- Born: Surrey, England, UK
- Education: York University (BA and MFA); Concordia University (PhD);
- Occupation: Interdisciplinary theatre artist
- Known for: Founder of Arrivals Legacy Project; Founding member of Obsidian Theatre; Former artistic director of Nightwood Theatre;

= Diane Roberts (director) =

English theatre artist

Diane Roberts is an interdisciplinary theatre creator. Roberts was a founding member of Obsidian Theatre. Roberts was an artistic co-director of Nightwood Theatre, the artistic director of Urban Ink Productions, and a co-founder and artistic director of Boldskool Productions. She is the creator of the Arrivals Legacy Project.

== Education ==
Roberts obtained her BA in theatre in 1988 at York University. In 1998, she also obtained an MFA in Playmaking also at York. Roberts is currently pursuing a PhD in the Fine Arts Interdisciplinary HUMA program at Concordia University. Her PhD research centres "on the praxis of embodied decolonisation in contemporary performance". Roberts is a 2019 Pierre Elliott Trudeau Scholar.

== Career ==
Roberts became involved with Nightwood Theatre when Kate Lushington was hired as Nightwood's artistic associate in 1988. Lushington and Roberts worked together to make Nightwood's mandate explicitly anti-racist and to create initiatives to be more inclusive of women of colour. In October 1992, Roberts became Nightwood's associate artistic director. In 1994, she was named artistic co-director of Nightwood with Alisa Palmer. Roberts, Palmer, and producer Leslie Lester served as a three-person leadership team but shared two salaries. While working with Nightwood Theatre, Roberts directed several productions including Karen Kemlo's Clean (1992), Pauline Peters' Dryland: A Story Cycle (1993), Dilara Ally's Mango Chutney (1994, 1995, and 1996), Cathy Lenihan's Death and Renovation (1994), Marium Carvell's Dinah Blues of the Queen (1995), and The Coloured Girls Project (1995). The Coloured Girls Project was initiated by Roberts and became an in-house workshop. Roberts left Nightwood in Spring 1996.

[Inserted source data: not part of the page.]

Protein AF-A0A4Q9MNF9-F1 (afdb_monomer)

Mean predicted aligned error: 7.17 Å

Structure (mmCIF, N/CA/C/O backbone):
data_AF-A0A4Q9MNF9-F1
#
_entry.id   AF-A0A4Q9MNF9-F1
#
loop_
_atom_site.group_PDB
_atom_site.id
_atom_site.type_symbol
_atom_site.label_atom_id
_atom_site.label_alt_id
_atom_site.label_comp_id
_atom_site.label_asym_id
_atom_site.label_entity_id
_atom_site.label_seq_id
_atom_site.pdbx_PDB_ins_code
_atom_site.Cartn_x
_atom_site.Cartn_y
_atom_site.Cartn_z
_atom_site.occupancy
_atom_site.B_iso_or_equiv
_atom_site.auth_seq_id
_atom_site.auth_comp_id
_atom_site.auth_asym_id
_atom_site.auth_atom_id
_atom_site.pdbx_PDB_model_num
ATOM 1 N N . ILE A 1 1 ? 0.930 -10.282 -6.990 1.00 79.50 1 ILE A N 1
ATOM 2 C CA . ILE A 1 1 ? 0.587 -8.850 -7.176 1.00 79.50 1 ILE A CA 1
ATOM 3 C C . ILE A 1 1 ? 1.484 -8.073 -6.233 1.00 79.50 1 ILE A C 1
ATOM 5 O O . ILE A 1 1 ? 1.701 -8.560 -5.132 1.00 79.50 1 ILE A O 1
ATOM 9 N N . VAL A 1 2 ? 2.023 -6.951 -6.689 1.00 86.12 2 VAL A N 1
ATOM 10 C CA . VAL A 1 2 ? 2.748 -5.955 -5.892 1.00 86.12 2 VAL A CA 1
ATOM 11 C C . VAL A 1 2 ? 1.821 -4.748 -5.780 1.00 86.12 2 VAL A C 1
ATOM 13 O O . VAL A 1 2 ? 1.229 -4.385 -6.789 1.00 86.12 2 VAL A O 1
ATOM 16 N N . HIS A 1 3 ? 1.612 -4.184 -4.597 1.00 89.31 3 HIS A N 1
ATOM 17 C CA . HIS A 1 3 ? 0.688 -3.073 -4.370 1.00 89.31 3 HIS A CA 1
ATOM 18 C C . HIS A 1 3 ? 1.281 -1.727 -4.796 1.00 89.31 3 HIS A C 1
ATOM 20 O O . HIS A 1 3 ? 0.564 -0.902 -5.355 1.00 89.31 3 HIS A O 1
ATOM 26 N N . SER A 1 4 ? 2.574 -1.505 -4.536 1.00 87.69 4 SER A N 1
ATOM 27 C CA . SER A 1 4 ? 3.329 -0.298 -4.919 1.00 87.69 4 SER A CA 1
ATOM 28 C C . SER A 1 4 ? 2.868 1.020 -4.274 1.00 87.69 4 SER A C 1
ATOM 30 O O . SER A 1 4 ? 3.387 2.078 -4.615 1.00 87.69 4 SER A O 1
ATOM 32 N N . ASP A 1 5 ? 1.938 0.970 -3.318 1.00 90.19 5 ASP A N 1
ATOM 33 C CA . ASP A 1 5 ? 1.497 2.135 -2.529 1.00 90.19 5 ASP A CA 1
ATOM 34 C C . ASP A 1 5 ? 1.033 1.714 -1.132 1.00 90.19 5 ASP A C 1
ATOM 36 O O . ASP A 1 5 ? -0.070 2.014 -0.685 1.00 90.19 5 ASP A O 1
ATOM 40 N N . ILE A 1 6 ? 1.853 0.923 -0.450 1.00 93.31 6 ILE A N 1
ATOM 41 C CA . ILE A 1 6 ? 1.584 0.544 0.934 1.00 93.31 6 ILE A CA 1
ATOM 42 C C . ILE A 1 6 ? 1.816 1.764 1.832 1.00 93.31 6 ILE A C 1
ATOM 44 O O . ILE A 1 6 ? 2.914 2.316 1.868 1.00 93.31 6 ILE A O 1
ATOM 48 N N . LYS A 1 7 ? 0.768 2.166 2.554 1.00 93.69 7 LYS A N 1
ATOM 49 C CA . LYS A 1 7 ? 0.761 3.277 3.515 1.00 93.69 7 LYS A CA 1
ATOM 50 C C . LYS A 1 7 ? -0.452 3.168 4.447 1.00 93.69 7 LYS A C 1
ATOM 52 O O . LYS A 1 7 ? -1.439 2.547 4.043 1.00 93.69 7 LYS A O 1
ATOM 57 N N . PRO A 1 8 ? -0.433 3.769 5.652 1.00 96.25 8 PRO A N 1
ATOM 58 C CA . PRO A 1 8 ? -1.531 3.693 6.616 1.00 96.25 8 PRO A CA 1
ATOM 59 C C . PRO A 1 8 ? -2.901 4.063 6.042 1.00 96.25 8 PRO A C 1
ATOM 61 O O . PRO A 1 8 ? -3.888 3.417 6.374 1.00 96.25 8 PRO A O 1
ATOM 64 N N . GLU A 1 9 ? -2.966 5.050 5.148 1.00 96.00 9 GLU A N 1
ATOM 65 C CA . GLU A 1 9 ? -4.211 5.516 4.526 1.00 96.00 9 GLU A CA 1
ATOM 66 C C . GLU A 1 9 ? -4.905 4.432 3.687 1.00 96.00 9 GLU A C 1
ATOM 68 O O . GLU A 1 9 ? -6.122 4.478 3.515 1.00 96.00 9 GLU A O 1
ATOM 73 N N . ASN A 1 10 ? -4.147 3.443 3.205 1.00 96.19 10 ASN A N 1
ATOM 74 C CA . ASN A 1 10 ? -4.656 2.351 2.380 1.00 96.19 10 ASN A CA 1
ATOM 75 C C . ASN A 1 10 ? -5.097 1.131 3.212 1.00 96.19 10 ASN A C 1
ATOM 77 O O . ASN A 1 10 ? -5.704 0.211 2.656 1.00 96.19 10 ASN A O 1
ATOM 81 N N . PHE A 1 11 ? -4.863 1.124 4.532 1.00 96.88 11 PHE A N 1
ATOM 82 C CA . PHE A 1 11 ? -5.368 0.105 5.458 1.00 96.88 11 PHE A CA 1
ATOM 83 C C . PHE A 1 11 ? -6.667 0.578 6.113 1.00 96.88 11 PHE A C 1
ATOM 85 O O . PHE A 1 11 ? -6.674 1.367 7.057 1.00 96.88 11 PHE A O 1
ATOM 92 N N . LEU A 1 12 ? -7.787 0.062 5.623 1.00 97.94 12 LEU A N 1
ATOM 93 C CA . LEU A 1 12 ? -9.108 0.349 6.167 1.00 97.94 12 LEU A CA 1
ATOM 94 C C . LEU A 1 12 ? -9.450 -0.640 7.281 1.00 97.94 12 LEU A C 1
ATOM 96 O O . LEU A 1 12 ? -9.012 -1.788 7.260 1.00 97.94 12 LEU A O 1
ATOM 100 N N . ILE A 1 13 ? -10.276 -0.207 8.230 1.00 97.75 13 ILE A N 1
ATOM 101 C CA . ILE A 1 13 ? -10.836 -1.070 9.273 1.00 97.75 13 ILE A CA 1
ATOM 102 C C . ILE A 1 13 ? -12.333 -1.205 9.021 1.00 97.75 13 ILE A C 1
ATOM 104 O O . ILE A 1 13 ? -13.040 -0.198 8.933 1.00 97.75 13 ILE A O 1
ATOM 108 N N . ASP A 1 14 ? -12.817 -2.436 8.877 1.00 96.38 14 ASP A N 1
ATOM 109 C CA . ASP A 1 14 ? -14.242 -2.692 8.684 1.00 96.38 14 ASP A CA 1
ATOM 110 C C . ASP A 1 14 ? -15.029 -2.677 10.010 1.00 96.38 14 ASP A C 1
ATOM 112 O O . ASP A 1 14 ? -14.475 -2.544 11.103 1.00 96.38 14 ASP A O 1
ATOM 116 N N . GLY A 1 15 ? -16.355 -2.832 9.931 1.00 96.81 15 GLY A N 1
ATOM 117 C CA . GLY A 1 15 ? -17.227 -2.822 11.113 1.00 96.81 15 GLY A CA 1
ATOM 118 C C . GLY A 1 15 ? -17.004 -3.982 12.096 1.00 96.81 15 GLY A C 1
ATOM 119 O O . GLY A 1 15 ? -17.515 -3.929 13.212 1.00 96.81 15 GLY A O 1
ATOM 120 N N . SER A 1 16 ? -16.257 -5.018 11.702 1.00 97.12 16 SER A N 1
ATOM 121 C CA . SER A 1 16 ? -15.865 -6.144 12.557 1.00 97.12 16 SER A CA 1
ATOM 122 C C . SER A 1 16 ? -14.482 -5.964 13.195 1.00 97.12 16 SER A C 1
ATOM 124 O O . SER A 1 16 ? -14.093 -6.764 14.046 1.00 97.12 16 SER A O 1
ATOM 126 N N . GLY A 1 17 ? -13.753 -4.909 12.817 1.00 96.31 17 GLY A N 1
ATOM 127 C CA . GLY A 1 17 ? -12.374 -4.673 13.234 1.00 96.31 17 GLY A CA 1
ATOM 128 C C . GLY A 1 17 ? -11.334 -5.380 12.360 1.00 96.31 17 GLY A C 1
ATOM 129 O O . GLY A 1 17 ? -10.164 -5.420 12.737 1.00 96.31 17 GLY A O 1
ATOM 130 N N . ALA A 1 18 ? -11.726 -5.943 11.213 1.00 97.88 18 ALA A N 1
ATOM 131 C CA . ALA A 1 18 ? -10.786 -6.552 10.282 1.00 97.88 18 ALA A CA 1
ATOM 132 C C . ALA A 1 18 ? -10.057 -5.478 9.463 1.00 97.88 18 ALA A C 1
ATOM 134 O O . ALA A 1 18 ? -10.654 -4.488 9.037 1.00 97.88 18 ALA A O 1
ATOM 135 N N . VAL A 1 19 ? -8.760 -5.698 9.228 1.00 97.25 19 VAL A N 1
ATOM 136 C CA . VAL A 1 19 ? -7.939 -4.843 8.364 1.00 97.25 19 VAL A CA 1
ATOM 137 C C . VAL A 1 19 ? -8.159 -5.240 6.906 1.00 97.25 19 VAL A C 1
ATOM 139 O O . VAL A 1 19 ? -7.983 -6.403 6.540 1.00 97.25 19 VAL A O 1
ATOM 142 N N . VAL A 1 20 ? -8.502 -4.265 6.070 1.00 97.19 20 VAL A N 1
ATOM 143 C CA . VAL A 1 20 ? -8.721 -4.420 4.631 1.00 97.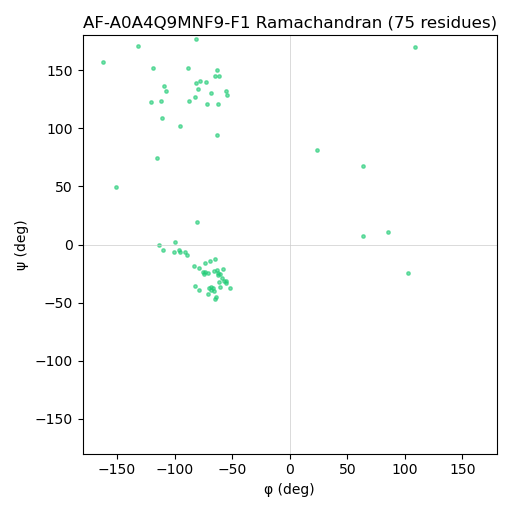19 20 VAL A CA 1
ATOM 144 C C . VAL A 1 20 ? -7.749 -3.515 3.885 1.00 97.19 20 VAL A C 1
ATOM 146 O O . VAL A 1 20 ? -7.747 -2.302 4.075 1.00 97.19 20 VAL A O 1
ATOM 149 N N . LEU A 1 21 ? -6.934 -4.105 3.014 1.00 95.94 21 LEU A N 1
ATOM 150 C CA . LEU A 1 21 ? -6.054 -3.351 2.125 1.00 95.94 21 LEU A CA 1
ATOM 151 C C . LEU A 1 21 ? -6.850 -2.815 0.928 1.00 95.94 21 LEU A C 1
ATOM 153 O O . LEU A 1 21 ? -7.634 -3.549 0.320 1.00 95.94 21 LEU A O 1
ATOM 157 N N . SER A 1 22 ? -6.651 -1.543 0.601 1.00 95.31 22 SER A N 1
ATOM 158 C CA . SER A 1 22 ? -7.379 -0.805 -0.433 1.00 95.31 22 SER A CA 1
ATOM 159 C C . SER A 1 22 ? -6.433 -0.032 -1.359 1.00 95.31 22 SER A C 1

In 1997, Roberts directed Joan MacLeod's Little Sister. She was nominated for a Dora Mavor Moore Award for Outstanding Direction (mid-size theatre) for her work on that production.

In 2000, Roberts co-founded Obsidian Theatre with Awovieyi Agie, Philip Akin, Ardon Bess, David Collins, Roy Lewis, Yanna McIntosh, Kim Roberts, Sandi Ross, Djanet Sears, Satori Shakoor, Tricia Williams, and Alison Sealy-Smith. Obsidian was founded as a theatre centring Black voices in Canada with an emphasis on producing plays and developing new voices and works.

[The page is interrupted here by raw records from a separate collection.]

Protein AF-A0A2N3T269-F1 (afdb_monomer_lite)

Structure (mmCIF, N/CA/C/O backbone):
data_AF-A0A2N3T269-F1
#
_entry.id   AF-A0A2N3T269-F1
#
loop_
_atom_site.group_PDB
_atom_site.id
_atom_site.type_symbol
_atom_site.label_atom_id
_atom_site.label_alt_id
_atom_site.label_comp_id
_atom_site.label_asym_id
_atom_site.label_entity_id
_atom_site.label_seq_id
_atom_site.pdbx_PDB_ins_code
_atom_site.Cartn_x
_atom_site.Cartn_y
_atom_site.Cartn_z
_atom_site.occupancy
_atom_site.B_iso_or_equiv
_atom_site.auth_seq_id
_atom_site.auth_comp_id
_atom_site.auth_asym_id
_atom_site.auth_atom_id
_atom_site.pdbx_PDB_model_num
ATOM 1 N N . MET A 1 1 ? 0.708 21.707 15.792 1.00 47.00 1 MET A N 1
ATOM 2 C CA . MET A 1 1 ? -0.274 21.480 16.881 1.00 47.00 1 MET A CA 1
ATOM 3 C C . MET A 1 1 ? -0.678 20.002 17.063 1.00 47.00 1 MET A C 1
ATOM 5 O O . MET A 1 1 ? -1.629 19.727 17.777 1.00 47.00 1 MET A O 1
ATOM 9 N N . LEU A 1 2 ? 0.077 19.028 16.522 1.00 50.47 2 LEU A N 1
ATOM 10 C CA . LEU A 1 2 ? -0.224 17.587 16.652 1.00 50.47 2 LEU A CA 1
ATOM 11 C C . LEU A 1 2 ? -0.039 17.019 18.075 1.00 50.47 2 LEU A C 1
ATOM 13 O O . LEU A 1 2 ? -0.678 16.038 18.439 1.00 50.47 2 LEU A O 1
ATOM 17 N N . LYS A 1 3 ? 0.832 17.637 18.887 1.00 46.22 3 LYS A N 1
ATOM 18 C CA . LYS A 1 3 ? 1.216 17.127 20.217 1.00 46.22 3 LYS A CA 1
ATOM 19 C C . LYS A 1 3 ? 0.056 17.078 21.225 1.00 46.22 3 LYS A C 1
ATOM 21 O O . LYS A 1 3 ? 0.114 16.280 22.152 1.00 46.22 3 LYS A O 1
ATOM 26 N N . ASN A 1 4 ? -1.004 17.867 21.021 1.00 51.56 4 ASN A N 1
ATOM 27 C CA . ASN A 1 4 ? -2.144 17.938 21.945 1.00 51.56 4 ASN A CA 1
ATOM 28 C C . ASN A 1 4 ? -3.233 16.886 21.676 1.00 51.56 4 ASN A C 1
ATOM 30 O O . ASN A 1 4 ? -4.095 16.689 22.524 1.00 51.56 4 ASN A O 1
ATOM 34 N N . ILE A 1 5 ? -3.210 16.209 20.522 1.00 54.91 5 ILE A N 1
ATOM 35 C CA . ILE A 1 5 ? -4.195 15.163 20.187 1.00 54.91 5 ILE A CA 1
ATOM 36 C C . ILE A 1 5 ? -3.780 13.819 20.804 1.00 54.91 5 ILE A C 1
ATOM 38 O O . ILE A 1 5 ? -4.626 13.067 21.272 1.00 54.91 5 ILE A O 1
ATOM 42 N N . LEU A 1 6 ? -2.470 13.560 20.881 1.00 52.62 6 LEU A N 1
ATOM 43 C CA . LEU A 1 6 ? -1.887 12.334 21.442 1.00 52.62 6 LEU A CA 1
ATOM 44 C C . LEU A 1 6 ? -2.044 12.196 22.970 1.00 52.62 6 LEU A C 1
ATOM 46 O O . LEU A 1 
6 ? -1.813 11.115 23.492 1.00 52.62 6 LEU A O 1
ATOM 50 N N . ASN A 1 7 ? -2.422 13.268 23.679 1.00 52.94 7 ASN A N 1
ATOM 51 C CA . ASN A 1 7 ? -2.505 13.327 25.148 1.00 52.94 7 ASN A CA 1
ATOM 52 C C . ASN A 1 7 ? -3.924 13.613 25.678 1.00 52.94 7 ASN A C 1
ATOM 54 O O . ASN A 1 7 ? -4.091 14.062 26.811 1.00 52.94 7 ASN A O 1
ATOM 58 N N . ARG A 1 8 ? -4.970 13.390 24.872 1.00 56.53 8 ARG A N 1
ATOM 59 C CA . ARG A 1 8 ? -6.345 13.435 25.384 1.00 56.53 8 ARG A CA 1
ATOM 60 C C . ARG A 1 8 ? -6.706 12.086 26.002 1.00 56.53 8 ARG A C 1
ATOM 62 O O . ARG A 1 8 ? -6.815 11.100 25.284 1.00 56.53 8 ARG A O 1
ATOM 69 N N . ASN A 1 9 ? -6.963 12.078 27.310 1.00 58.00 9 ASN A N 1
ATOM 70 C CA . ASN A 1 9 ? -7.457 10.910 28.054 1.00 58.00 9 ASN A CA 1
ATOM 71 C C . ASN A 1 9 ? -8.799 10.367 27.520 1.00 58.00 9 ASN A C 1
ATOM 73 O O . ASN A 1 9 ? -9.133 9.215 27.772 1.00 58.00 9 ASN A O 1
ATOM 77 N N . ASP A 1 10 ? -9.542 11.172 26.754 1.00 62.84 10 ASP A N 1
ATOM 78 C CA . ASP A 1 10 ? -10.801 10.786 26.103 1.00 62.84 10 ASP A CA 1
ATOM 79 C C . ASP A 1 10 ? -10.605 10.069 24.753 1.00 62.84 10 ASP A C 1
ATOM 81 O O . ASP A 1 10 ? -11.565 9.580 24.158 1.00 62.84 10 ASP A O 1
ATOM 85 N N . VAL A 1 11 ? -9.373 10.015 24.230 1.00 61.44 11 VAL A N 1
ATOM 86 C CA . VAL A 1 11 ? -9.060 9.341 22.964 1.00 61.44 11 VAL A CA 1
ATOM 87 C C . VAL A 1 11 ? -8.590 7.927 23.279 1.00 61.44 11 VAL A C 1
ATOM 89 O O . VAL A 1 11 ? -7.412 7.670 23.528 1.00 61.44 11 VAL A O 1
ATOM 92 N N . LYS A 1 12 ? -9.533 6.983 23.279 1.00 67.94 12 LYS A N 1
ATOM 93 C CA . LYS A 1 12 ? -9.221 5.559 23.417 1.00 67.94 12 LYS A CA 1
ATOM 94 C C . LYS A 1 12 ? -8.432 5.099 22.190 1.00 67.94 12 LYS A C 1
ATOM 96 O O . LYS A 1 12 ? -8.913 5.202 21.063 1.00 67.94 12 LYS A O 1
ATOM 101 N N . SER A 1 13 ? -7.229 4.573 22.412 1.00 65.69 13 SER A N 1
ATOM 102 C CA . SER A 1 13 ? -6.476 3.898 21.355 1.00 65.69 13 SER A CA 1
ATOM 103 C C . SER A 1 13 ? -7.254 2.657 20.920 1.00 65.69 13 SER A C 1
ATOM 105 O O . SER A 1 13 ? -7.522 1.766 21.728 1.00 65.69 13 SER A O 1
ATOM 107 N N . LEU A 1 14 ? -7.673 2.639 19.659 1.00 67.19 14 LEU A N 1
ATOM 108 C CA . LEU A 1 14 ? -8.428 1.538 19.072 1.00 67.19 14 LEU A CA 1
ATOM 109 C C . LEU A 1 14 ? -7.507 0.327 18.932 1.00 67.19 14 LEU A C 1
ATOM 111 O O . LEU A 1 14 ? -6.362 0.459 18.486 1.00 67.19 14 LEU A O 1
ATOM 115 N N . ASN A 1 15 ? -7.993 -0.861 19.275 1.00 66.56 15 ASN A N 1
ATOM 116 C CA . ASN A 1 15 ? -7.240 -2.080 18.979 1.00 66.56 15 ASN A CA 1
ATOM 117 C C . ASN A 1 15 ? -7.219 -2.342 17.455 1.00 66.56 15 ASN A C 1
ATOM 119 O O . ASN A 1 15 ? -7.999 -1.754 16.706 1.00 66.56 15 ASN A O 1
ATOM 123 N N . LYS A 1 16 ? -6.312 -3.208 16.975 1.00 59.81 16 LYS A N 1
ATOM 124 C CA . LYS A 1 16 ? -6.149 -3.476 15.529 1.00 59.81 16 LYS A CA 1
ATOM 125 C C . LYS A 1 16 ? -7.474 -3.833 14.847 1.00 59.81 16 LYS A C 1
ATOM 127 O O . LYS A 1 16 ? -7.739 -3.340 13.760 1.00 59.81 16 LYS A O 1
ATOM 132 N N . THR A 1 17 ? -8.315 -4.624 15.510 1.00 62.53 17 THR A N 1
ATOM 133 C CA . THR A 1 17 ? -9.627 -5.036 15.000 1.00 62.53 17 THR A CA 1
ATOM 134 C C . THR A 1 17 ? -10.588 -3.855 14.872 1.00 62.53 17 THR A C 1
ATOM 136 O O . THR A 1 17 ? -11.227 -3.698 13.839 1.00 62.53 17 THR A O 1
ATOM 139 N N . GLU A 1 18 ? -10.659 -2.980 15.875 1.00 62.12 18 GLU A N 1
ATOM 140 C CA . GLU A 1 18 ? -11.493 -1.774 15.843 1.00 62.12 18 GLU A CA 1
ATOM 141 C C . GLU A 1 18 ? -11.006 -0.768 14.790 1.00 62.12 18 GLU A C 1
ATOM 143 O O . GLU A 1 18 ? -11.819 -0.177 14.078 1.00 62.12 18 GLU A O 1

In 2004, Roberts founded The Arrivals Legacy Project during an artistic residency at Concordia. The project aims to bring together racialized artists in collective collaboration and examination of ancestry and cultural practices.

From 2007 to 2014, Roberts was the artistic director of Urban Ink Productions. With Urban Ink Productions, Roberts directed many shows including Valerie Sing Turner's Confessions of the Other Woman in 2012 (co-directed with Gerry Trentham) and Omari Newton's Sal Capone: The Lamentable Tragedy Of in 2014. After working with Newton on Sal Capone, Roberts and Newton co-founded Boldskool Productions, a hip hop theatre company. She is Boldskool Productions' artistic director. In 2018, Boldskool restaged Sal Capone once again under Roberts' direction and presented with the NAC English Theatre.

Roberts has taught theatre at York University and Concordia University.

== Plays ==

- Bone Bred

== Personal life ==
Roberts currently lives in Montreal, QC. She is of Garifuna, Scottish, French, Indian, African, and Caribbean ancestry.